Proof: Fix a vector space with at least one finite basis. Choose, from among all of this space's bases, one ${\displaystyle B=\langle {\vec {\beta }}_{1},\dots ,{\vec {\beta }}_{n}\rangle }$ of minimal size. We will show that any other basis ${\displaystyle D={\langle {\vec {\delta }}_{1},{\vec {\delta }}_{2},\ldots \rangle }}$ also has the same number of members, ${\displaystyle n}$. Because ${\displaystyle B}$ has minimal size, ${\displaystyle D}$ has no fewer than ${\displaystyle n}$ vectors. We will argue that it cannot have more than ${\displaystyle n}$ vectors.

The basis ${\displaystyle B}$ spans the space and ${\displaystyle {\vec {\delta }}_{1}}$ is in the space, so ${\displaystyle {\vec {\delta }}_{1}}$ is a nontrivial linear combination of elements of ${\displaystyle B}$. By the Exchange Lemma, ${\displaystyle {\vec {\delta }}_{1}}$ can be swapped for a vector from ${\displaystyle B}$, resulting in a basis ${\displaystyle B_{1}}$, where one element is ${\displaystyle {\vec {\delta }}}$ and all of the ${\displaystyle n-1}$ other elements are ${\displaystyle {\vec {\beta }}}$'s.

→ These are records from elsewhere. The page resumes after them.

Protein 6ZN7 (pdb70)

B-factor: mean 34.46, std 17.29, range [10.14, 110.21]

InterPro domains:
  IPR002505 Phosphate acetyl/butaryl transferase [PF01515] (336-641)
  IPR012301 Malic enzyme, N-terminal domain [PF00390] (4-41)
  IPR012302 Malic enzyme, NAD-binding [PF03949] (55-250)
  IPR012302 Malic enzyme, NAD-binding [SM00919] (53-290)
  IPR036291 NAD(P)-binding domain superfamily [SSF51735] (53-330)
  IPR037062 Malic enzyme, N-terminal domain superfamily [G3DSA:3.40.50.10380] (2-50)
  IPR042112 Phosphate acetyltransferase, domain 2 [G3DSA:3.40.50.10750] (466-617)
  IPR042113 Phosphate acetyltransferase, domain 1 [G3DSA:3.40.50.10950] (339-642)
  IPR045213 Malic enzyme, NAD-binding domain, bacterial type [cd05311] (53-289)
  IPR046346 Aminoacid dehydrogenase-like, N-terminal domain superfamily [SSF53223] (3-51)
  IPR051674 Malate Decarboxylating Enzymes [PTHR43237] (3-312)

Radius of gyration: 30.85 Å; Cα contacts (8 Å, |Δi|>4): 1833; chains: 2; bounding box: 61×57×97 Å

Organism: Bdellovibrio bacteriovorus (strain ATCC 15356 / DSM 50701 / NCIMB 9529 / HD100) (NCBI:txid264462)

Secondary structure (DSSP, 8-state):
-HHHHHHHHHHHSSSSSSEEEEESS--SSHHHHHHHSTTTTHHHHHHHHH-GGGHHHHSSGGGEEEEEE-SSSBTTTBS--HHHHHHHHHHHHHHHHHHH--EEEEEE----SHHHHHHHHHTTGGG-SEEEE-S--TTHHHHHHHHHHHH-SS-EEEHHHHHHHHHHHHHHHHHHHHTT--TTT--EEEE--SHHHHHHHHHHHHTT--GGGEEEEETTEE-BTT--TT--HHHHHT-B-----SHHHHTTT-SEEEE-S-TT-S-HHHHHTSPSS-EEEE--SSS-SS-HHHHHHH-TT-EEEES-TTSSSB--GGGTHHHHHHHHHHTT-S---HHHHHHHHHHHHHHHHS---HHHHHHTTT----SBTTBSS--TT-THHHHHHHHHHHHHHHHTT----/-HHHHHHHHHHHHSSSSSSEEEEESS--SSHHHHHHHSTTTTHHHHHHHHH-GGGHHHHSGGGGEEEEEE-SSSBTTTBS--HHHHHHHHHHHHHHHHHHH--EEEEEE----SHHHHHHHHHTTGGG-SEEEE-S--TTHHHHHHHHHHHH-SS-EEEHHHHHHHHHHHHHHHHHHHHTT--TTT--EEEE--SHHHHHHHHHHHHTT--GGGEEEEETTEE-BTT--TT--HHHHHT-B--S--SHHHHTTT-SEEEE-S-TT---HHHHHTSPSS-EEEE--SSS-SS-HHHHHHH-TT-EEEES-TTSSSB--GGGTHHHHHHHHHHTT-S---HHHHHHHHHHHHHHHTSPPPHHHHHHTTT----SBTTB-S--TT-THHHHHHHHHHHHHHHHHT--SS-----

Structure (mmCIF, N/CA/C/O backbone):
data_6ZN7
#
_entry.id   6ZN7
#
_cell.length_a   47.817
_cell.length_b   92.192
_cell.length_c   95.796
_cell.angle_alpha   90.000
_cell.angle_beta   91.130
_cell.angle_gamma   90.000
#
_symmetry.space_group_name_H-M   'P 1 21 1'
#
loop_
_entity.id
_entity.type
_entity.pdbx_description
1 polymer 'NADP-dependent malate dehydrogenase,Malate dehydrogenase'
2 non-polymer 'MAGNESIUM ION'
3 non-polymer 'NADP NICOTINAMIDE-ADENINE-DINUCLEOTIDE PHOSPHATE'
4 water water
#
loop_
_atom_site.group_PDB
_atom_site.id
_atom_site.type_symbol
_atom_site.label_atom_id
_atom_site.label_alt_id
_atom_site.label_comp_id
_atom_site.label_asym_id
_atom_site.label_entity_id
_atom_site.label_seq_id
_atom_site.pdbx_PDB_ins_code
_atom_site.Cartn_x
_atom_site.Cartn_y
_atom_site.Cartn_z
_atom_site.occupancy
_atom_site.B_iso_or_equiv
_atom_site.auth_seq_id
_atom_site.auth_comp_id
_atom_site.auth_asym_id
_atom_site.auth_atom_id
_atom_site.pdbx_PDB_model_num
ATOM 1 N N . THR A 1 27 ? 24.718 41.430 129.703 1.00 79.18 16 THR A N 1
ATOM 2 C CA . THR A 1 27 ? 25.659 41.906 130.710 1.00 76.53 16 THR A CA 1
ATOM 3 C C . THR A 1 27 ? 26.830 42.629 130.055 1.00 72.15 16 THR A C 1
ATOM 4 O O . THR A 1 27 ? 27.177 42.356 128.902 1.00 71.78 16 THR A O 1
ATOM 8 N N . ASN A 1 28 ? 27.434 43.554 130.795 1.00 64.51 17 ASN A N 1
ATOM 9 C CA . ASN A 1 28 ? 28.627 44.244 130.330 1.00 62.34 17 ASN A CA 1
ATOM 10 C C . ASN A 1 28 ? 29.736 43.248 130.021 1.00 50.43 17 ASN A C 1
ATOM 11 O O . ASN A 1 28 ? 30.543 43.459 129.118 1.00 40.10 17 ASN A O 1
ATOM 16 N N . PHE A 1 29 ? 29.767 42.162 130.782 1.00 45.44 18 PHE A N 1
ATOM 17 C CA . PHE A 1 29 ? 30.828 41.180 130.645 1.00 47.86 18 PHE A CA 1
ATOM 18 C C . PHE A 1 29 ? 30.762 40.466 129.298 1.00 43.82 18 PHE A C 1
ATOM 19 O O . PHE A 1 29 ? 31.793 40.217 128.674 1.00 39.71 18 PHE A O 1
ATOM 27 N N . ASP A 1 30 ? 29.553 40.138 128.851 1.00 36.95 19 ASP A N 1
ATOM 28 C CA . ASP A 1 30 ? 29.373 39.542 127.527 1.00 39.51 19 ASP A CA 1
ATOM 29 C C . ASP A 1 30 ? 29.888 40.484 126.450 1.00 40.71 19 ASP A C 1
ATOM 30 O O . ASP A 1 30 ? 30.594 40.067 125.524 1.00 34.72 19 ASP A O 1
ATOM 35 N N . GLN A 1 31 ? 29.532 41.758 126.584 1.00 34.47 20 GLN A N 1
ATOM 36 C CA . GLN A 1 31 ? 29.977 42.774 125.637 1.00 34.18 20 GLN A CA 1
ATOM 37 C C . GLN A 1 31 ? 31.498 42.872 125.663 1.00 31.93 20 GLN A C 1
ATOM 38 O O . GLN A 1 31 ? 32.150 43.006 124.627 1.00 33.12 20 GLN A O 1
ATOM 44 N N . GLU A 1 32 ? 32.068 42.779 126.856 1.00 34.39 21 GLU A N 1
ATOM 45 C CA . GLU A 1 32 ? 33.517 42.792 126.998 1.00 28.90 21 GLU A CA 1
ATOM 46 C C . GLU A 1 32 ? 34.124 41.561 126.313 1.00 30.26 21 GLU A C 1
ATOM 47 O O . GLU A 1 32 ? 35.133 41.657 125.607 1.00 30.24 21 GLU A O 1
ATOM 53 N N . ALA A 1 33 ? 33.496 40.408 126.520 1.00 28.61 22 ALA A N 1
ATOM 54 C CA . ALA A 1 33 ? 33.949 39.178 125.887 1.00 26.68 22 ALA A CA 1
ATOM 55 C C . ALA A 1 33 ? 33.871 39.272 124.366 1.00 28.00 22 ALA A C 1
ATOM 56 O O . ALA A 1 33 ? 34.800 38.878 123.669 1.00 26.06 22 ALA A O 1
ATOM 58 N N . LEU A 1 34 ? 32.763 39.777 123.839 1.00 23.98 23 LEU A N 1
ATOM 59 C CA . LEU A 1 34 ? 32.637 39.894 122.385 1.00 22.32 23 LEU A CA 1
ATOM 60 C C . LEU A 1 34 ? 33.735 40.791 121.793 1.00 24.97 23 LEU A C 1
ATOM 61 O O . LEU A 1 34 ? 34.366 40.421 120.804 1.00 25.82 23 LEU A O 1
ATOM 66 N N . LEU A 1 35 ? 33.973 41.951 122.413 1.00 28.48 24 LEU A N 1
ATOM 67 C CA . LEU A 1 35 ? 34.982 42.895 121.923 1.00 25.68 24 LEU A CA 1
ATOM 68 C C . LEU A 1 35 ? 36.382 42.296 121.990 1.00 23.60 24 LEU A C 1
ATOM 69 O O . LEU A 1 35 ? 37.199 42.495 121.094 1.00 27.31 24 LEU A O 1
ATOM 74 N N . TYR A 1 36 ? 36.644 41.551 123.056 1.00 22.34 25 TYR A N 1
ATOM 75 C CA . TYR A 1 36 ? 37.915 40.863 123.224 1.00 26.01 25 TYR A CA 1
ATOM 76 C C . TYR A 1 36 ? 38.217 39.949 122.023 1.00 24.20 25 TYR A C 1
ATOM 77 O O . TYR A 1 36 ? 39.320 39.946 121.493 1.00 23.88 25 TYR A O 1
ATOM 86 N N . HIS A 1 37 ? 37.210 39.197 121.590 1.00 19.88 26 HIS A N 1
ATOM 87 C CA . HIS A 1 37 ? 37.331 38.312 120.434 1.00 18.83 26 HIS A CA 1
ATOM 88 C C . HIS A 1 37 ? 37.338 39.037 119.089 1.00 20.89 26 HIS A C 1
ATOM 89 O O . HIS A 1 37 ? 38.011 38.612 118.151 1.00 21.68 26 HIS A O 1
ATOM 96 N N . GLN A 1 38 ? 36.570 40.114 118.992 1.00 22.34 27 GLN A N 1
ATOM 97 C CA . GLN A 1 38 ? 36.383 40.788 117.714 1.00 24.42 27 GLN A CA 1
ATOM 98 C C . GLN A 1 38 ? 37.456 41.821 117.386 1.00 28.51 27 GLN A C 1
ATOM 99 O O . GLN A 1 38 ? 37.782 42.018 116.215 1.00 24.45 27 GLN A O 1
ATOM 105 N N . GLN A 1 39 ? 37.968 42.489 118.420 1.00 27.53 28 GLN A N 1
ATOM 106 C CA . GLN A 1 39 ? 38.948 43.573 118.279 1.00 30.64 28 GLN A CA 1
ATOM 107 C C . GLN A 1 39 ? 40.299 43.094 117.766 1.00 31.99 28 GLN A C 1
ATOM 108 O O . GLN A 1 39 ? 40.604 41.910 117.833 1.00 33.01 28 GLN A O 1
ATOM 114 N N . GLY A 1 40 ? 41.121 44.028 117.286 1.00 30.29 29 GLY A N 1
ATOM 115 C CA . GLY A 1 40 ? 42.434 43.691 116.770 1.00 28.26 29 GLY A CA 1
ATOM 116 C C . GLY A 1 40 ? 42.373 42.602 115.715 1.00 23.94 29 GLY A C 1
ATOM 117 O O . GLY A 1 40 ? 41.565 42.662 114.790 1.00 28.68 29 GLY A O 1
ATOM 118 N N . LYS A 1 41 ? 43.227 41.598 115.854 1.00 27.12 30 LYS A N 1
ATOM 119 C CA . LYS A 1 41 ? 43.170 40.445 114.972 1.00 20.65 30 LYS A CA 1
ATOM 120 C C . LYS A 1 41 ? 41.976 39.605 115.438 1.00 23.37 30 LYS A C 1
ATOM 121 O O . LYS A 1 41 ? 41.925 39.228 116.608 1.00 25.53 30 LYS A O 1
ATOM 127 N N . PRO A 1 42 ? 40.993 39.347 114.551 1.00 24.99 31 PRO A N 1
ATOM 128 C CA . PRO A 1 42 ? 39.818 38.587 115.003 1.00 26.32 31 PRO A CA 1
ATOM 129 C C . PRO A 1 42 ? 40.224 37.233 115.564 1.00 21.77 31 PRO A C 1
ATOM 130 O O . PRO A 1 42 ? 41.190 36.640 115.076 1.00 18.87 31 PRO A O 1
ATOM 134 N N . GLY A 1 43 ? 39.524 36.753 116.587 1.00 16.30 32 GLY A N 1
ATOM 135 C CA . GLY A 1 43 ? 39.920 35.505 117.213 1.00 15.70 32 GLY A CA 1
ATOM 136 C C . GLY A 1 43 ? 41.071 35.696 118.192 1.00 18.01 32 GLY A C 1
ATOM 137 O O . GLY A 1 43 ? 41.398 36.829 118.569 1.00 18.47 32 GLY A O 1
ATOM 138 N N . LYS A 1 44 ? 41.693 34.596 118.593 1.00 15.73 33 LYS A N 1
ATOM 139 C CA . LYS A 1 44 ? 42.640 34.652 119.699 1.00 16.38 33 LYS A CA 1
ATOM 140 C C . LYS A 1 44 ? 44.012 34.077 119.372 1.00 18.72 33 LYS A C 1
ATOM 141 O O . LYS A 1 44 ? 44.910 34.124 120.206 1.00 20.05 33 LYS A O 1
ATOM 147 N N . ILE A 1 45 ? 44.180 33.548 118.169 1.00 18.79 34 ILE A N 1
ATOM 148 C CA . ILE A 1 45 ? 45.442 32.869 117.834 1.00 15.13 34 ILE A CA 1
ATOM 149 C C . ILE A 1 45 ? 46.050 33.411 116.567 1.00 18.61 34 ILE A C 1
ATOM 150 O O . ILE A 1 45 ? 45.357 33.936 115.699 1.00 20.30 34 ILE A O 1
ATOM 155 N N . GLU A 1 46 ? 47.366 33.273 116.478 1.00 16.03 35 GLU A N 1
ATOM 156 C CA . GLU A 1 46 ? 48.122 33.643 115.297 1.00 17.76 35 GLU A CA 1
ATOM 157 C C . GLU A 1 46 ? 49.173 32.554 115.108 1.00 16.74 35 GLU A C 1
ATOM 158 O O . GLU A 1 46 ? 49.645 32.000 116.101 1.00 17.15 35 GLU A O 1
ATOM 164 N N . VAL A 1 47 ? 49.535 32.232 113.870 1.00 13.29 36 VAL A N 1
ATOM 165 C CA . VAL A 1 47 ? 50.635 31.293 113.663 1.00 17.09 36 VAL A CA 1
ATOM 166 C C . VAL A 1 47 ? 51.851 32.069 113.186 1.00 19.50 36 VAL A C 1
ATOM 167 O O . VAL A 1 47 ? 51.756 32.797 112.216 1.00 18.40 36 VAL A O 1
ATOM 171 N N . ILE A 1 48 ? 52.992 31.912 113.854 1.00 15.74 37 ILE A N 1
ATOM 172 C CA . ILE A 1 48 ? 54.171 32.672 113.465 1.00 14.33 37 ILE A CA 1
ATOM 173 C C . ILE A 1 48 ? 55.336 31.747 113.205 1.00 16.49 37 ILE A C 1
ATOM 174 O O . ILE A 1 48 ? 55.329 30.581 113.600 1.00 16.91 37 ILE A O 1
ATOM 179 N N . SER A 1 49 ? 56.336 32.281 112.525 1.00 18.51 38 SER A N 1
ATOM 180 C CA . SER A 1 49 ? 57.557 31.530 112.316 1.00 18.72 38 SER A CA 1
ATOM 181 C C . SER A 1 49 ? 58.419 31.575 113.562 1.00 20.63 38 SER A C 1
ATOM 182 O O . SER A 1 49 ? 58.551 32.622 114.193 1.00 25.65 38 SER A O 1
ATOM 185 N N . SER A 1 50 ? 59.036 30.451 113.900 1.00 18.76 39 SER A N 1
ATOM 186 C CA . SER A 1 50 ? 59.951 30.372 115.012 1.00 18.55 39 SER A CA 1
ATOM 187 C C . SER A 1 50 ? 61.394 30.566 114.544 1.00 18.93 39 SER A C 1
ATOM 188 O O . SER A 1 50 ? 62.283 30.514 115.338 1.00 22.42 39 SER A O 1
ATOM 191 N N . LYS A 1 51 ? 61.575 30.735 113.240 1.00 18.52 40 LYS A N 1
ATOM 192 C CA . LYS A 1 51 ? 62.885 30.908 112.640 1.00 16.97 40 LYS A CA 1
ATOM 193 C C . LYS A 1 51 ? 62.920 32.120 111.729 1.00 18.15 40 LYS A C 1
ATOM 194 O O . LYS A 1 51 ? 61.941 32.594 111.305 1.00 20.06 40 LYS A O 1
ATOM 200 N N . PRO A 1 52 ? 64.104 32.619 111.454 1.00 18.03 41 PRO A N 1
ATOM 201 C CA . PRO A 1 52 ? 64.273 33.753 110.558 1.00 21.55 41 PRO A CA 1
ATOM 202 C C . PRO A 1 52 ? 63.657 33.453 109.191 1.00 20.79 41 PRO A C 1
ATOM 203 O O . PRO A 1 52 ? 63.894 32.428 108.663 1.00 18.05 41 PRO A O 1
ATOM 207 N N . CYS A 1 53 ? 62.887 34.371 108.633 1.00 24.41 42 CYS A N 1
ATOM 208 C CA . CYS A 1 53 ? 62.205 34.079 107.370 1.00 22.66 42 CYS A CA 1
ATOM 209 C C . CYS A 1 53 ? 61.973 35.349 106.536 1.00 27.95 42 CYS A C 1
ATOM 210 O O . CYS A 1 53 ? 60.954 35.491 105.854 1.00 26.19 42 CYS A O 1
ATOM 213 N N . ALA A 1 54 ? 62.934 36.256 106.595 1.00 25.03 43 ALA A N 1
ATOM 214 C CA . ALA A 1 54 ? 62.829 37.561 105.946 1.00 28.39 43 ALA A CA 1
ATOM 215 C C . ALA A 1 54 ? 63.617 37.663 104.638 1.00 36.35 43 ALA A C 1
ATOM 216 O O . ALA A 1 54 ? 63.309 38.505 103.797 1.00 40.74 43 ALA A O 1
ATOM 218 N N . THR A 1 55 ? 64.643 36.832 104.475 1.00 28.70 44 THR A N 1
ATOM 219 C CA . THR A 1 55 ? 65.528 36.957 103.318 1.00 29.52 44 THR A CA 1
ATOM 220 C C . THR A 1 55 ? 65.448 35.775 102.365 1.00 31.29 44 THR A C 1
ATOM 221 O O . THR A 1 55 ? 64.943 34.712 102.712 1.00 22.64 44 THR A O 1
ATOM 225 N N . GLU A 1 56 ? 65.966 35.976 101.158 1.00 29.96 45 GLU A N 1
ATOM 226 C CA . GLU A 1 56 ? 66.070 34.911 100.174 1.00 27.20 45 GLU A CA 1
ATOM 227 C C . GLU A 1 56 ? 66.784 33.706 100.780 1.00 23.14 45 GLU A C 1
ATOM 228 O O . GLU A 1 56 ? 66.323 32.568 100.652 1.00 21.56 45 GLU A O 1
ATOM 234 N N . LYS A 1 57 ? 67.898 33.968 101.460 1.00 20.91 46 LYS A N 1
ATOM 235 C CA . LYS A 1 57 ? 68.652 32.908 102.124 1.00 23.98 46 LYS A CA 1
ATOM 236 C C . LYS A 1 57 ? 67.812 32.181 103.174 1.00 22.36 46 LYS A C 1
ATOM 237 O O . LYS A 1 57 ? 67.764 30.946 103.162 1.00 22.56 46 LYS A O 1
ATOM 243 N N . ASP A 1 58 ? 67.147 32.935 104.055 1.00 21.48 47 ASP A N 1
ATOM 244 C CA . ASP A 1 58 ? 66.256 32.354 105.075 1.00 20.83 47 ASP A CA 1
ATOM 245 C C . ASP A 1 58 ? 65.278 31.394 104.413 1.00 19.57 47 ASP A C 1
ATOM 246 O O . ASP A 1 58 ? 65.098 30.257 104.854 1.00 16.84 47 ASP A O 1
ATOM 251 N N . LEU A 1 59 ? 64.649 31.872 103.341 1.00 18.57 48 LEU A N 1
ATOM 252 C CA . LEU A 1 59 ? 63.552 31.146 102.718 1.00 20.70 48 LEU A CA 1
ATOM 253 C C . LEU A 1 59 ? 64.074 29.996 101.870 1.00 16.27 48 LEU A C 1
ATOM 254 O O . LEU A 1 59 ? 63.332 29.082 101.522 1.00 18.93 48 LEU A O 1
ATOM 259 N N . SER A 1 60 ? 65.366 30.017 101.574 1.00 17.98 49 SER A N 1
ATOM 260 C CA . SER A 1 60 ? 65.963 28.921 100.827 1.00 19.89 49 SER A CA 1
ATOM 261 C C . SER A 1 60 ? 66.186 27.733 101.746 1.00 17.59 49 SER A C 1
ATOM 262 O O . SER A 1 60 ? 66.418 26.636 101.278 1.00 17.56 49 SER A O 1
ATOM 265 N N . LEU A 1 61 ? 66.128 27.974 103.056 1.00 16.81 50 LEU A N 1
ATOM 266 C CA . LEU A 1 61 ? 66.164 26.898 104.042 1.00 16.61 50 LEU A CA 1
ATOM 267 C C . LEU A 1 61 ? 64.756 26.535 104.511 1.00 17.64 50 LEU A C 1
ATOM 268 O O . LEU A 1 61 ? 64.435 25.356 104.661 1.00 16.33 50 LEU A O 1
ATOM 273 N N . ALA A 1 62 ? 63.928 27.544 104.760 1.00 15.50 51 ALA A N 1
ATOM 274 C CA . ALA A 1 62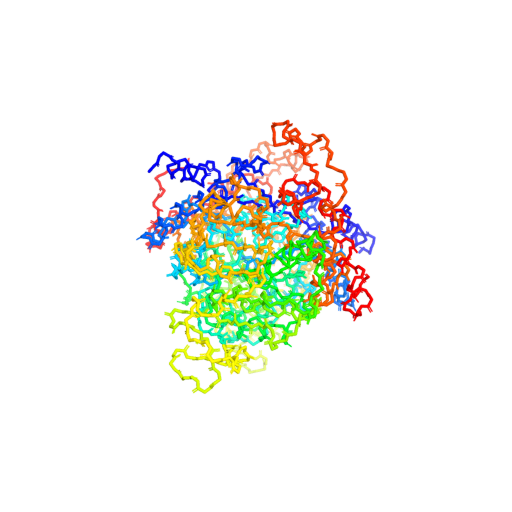 ? 62.557 27.276 105.215 1.00 15.38 51 ALA A CA 1
ATOM 275 C C . ALA A 1 62 ? 61.734 26.589 104.136 1.00 15.72 51 ALA A C 1
ATOM 276 O O . ALA A 1 62 ? 60.797 25.834 104.428 1.00 15.76 51 ALA A O 1
ATOM 278 N N . TYR A 1 63 ? 62.037 26.882 102.880 1.00 14.49 52 TYR A N 1
ATOM 279 C CA . TYR A 1 63 ? 61.280 26.273 101.795 1.00 14.14 52 TYR A CA 1
ATOM 280 C C . TYR A 1 63 ? 62.286 25.785 100.760 1.00 18.03 52 TYR A C 1
ATOM 281 O O . TYR A 1 63 ? 63.422 25.507 101.112 1.00 20.49 52 TYR A O 1
ATOM 290 N N . SER A 1 64 ? 61.897 25.665 99.499 1.00 20.23 53 SER A N 1
ATOM 291 C CA A SER A 1 64 ? 62.795 25.073 98.512 0.56 20.05 53 SER A CA 1
ATOM 292 C CA B SER A 1 64 ? 62.782 25.088 98.489 0.44 22.03 53 SER A CA 1
ATOM 293 C C . SER A 1 64 ? 64.006 25.970 98.245 1.00 21.87 53 SER A C 1
ATOM 294 O O . SER A 1 64 ? 63.906 27.199 98.266 1.00 27.19 53 SER A O 1
ATOM 299 N N . PRO A 1 65 ? 65.174 25.353 97.993 1.00 23.41 54 PRO A N 1
ATOM 300 C CA . PRO A 1 65 ? 65.444 23.917 97.895 1.00 19.28 54 PRO A CA 1
ATOM 301 C C . PRO A 1 65 ? 65.830 23.244 99.220 1.00 20.40 54 PRO A C 1
ATOM 302 O O . PRO A 1 65 ? 65.775 22.012 99.328 1.00 18.30 54 PRO A O 1
ATOM 306 N N . GLY A 1 66 ? 66.199 24.034 100.225 1.00 16.48 55 GLY A N 1
ATOM 307 C CA . GLY A 1 66 ? 66.737 23.478 101.453 1.00 18.51 55 GLY A CA 1
ATOM 308 C C . GLY A 1 66 ? 65.789 22.627 102.274 1.00 16.67 55 GLY A C 1
ATOM 309 O O . GLY A 1 66 ? 66.207 21.699 102.977 1.00 19.18 55 GLY A O 1
ATOM 310 N N . VAL A 1 67 ? 64.505 22.941 102.203 1.00 15.37 56 VAL A N 1
ATOM 311 C CA . VAL A 1 67 ? 63.540 22.204 102.995 1.00 14.75 56 VAL A CA 1
ATOM 312 C C . VAL A 1 67 ? 63.514 20.724 102.571 1.00 15.48 56 VAL A C 1
ATOM 313 O O . VAL A 1 67 ? 63.069 19.869 103.332 1.00 16.73 56 VAL A O 1
ATOM 317 N N . ALA A 1 68 ? 64.045 20.398 101.389 1.00 17.59 57 ALA A N 1
ATOM 318 C CA . ALA A 1 68 ? 64.095 18.983 100.997 1.00 15.37 57 ALA A CA 1
ATOM 319 C C . ALA A 1 68 ? 64.925 18.137 101.966 1.00 18.22 57 ALA A C 1
ATOM 320 O O . ALA A 1 68 ? 64.632 16.954 102.157 1.00 18.24 57 ALA A O 1
ATOM 322 N N . ALA A 1 69 ? 65.965 18.729 102.568 1.00 19.48 58 ALA A N 1
ATOM 323 C CA . ALA A 1 69 ? 66.868 17.970 103.433 1.00 20.31 58 ALA A CA 1
ATOM 324 C C . ALA A 1 69 ? 66.175 17.272 104.613 1.00 18.48 58 ALA A C 1
ATOM 325 O O . ALA A 1 69 ? 66.348 16.055 104.787 1.00 17.30 58 ALA A O 1
ATOM 327 N N . PRO A 1 70 ? 65.434 18.029 105.456 1.00 18.75 59 PRO A N 1
ATOM 328 C CA . PRO A 1 70 ? 64.689 17.355 106.533 1.00 16.89 59 PRO A CA 1
ATOM 329 C C . PRO A 1 70 ? 63.645 16.357 106.030 1.00 15.95 59 PRO A C 1
ATOM 330 O O . PRO A 1 70 ? 63.448 15.344 106.701 1.00 16.98 59 PRO A O 1
ATOM 334 N N . CYS A 1 71 ? 63.007 16.628 104.894 1.00 14.91 60 CYS A N 1
ATOM 335 C CA . CYS A 1 71 ? 62.053 15.670 104.317 1.00 21.40 60 CYS A CA 1
ATOM 336 C C . CYS A 1 71 ? 62.735 14.356 103.998 1.00 19.90 60 CYS A C 1
ATOM 337 O O . CYS A 1 71 ? 62.209 13.282 104.280 1.00 18.17 60 CYS A O 1
ATOM 340 N N . LYS A 1 72 ? 63.928 14.439 103.424 1.00 17.99 61 LYS A N 1
ATOM 341 C CA . LYS A 1 72 ? 64.633 13.216 103.072 1.00 17.89 61 LYS A CA 1
ATOM 342 C C . LYS A 1 72 ? 65.069 12.473 104.322 1.00 23.46 61 LYS A C 1
ATOM 343 O O . LYS A 1 72 ? 65.021 11.239 104.378 1.00 19.38 61 LYS A O 1
ATOM 349 N N . ALA A 1 73 ? 65.477 13.226 105.338 1.00 21.60 62 ALA A N 1
ATOM 350 C CA . ALA A 1 73 ? 65.888 12.624 106.596 1.00 23.89 62 ALA A CA 1
ATOM 351 C C . ALA A 1 73 ? 64.735 11.874 107.228 1.00 20.32 62 ALA A C 1
ATOM 352 O O . ALA A 1 73 ? 64.915 10.790 107.767 1.00 19.91 62 ALA A O 1
ATOM 354 N N . ILE A 1 74 ? 63.545 12.468 107.177 1.00 19.83 63 ILE A N 1
ATOM 355 C CA . ILE A 1 74 ? 62.364 11.869 107.787 1.00 18.64 63 ILE A CA 1
ATOM 356 C C . ILE A 1 74 ? 61.879 10.661 106.989 1.00 21.67 63 ILE A C 1
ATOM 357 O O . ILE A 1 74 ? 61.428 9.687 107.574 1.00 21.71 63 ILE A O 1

The prior paragraph forms the basis step for an induction argument. The inductive step starts with a basis ${\displaystyle B_{k}}$ (for ${\displaystyle 1\leq k<n}$) containing ${\displaystyle k}$ members of ${\displaystyle D}$ and ${\displaystyle n-k}$ members of ${\displaystyle B}$. We know that ${\displaystyle D}$ has at least ${\displaystyle n}$ members so there is a ${\displaystyle {\vec {\delta }}_{k+1}}$. Represent it as a linear combination of elements of ${\displaystyle B_{k}}$. The key point: in that representation, at least one of the nonzero scalars must be associated with a ${\displaystyle {\vec {\beta }}_{i}}$ or else that representation would be a nontrivial linear relationship among elements of the linearly independent set ${\displaystyle D}$. Exchange ${\displaystyle {\vec {\delta }}_{k+1}}$ for ${\displaystyle {\vec {\beta }}_{i}}$ to get a new basis ${\displaystyle B_{k+1}}$ with one ${\displaystyle {\vec {\delta }}}$ more and one ${\displaystyle {\vec {\beta }}}$ fewer than the previous basis ${\displaystyle B_{k}}$.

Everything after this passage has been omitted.